The Java (JVM) garbage collector works by looking for "reachable" objects - from the root(s) of the object tree. If they can't be reached (if they have no outside object references) then entire object graphs can be discarded.
Essentially it just just traverses the tree from root(s) to leaf nodes and marks all objects it encounters. Any memory not taken up by marked objects in the heap is swept (marked as free). This is called mark and sweep. img src
This can't be done easily in objective-c because it uses reference counting, not mark and sweep which has it's flaws
The reason there can be no retain cycles is because if they aren't linked to the "tree" anywhere, they aren't marked and can be discarded.

The garbage collector looks for reachable objects, starting from the roots (typically: variables on the call stack or global variables). So if two objects reference each other but are not otherwise reachable they won't be flagged as "live" and will be collected.

As the name suggests, Garbage Collection refers to removing of objects
which are no longer in use.
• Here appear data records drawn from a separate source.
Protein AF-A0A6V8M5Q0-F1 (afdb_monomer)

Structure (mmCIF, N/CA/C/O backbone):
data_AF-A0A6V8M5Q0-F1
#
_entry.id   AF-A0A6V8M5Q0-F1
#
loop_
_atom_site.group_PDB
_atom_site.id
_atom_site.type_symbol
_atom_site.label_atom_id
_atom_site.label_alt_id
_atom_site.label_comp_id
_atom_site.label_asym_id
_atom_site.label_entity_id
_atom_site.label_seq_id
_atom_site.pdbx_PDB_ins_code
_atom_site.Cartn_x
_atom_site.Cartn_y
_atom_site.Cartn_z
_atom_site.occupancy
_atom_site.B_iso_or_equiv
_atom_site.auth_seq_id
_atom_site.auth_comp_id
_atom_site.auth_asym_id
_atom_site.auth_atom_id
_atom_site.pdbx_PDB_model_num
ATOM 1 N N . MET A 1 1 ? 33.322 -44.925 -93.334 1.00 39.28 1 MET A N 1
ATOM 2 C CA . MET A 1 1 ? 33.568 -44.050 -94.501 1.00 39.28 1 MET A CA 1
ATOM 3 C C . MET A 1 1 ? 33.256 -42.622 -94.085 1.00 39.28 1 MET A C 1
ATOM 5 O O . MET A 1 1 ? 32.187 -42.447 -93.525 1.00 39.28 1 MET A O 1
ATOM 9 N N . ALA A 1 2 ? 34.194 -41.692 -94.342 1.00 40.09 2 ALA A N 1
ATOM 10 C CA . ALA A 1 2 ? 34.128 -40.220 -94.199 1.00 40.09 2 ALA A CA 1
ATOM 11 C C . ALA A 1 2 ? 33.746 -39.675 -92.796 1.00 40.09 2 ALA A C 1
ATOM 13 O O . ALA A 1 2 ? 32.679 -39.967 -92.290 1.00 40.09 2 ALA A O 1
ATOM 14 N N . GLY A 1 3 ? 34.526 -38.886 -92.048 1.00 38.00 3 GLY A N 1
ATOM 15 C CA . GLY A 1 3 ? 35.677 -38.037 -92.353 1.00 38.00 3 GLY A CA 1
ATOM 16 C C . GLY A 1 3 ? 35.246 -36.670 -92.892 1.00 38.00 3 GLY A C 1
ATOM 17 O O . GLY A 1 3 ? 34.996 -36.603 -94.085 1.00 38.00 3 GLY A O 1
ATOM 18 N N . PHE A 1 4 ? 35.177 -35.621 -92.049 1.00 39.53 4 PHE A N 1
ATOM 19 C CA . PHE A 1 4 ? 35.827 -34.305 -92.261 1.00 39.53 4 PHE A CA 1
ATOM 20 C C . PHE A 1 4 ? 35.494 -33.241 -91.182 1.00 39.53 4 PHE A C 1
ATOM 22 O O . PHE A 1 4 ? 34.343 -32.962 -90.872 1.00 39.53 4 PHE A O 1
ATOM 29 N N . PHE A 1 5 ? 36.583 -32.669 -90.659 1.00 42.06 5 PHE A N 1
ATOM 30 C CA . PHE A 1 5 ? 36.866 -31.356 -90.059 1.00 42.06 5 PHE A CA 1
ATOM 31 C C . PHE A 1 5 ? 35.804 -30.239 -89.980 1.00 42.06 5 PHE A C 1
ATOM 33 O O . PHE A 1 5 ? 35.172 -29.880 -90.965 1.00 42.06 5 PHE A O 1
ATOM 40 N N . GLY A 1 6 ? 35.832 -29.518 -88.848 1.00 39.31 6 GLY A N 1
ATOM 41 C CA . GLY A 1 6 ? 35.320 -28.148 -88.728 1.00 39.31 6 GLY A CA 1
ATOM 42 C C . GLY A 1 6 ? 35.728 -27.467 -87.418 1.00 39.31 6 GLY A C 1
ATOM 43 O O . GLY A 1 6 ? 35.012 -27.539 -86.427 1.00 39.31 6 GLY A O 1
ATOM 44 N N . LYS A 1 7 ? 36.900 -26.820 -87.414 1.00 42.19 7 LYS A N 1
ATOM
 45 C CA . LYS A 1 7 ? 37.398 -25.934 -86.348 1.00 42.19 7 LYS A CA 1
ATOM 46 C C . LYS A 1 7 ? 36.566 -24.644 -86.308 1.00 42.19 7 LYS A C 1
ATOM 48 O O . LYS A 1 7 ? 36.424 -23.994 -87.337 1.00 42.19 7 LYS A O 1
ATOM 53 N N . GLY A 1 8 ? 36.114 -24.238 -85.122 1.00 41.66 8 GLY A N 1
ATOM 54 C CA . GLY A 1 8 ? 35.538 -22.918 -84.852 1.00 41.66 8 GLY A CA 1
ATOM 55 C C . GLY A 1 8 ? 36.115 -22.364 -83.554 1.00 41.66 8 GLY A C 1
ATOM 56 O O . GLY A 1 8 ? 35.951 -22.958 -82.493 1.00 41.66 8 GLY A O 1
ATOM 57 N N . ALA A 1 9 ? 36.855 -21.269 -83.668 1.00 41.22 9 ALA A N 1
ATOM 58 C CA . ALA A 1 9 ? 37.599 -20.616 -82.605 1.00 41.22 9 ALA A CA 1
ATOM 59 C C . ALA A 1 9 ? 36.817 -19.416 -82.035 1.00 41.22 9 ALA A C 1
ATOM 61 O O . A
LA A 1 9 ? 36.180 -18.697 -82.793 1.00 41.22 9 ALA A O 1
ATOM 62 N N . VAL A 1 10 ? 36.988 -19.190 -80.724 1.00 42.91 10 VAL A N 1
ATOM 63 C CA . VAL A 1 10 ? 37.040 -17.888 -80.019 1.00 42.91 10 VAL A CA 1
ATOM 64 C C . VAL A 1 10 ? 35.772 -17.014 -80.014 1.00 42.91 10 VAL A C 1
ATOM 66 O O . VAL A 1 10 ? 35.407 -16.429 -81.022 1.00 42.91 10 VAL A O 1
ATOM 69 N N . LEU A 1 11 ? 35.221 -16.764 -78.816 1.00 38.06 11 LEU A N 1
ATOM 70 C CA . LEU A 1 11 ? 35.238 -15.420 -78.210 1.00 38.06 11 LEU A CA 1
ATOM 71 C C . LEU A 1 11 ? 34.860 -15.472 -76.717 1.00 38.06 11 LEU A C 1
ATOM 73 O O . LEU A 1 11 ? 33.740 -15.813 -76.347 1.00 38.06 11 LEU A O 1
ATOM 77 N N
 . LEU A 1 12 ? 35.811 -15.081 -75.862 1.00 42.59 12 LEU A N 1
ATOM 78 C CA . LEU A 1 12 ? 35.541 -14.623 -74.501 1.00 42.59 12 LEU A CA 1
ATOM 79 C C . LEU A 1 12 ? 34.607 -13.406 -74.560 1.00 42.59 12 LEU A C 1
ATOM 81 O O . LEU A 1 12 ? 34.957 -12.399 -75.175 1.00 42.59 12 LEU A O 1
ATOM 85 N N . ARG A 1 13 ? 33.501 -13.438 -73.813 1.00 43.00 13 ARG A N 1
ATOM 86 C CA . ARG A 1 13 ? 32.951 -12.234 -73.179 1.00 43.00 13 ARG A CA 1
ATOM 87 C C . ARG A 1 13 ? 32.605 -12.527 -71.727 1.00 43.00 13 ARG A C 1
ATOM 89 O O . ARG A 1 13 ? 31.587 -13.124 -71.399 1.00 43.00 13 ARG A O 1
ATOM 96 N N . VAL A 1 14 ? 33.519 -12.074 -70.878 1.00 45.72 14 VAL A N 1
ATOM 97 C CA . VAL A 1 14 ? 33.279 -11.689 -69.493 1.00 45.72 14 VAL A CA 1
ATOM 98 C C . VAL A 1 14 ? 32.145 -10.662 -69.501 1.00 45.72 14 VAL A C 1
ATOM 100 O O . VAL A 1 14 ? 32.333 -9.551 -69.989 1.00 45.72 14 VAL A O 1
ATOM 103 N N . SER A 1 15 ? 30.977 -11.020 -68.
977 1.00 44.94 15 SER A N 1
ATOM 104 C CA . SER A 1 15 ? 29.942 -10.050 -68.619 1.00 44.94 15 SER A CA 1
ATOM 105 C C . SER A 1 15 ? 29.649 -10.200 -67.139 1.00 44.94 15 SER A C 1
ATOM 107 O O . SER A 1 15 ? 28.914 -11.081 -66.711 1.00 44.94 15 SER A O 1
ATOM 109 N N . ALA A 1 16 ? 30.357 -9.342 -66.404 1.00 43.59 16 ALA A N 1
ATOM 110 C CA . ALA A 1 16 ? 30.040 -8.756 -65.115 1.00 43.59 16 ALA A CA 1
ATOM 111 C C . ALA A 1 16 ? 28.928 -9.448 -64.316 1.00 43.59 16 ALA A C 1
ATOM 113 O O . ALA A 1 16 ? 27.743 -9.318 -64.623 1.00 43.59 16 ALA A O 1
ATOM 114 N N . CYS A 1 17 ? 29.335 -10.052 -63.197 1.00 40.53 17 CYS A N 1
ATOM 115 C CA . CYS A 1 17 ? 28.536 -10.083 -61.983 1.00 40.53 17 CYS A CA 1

It is a well known fact that irrespective
of their scope objects, Java stores objects in heap. Thus, if we keep
on creating objects without clearing the heap, our computers might run
out of heap space and we get ‘Out of Memory’ error. Garbage Collection
in Java is a mechanism which is controlled and executed by the Java
Virtual Machine (JVM) to release the heap space occupied by the
objects which are no more in use. In contrast to C++, garbage
collection in java relives the developer from the Memory Management
related activities. The JVM executes this process with the help of a
demon thread called the ‘Garbage Collector’. The garbage collector
thread first invokes the finalize method of the object. This performs
the cleanup activity on the said object. As a developer we cannot
force the JVM to run the garbage collector thread. Though there are
methods e.g Runtime.gc () or System.gc(), but none of these assures
the execution of garbage collector thread. These methods are used to
send garbage collection requests to the JVM. It is up to the Java
Virtual machine when it will initiate the garbage collection process.
Take a look at this stuff
How Garbage Collection works in Java

In basic terms, Garbage Collection works by walking the object graphs from a number of predefined roots. Anything not accessible from those roots is garbage, therefore one object referencing another is irrelevant unless either can be accessed from one or more roots.
It's all explained in more detail in How Garbage Collection Really Works.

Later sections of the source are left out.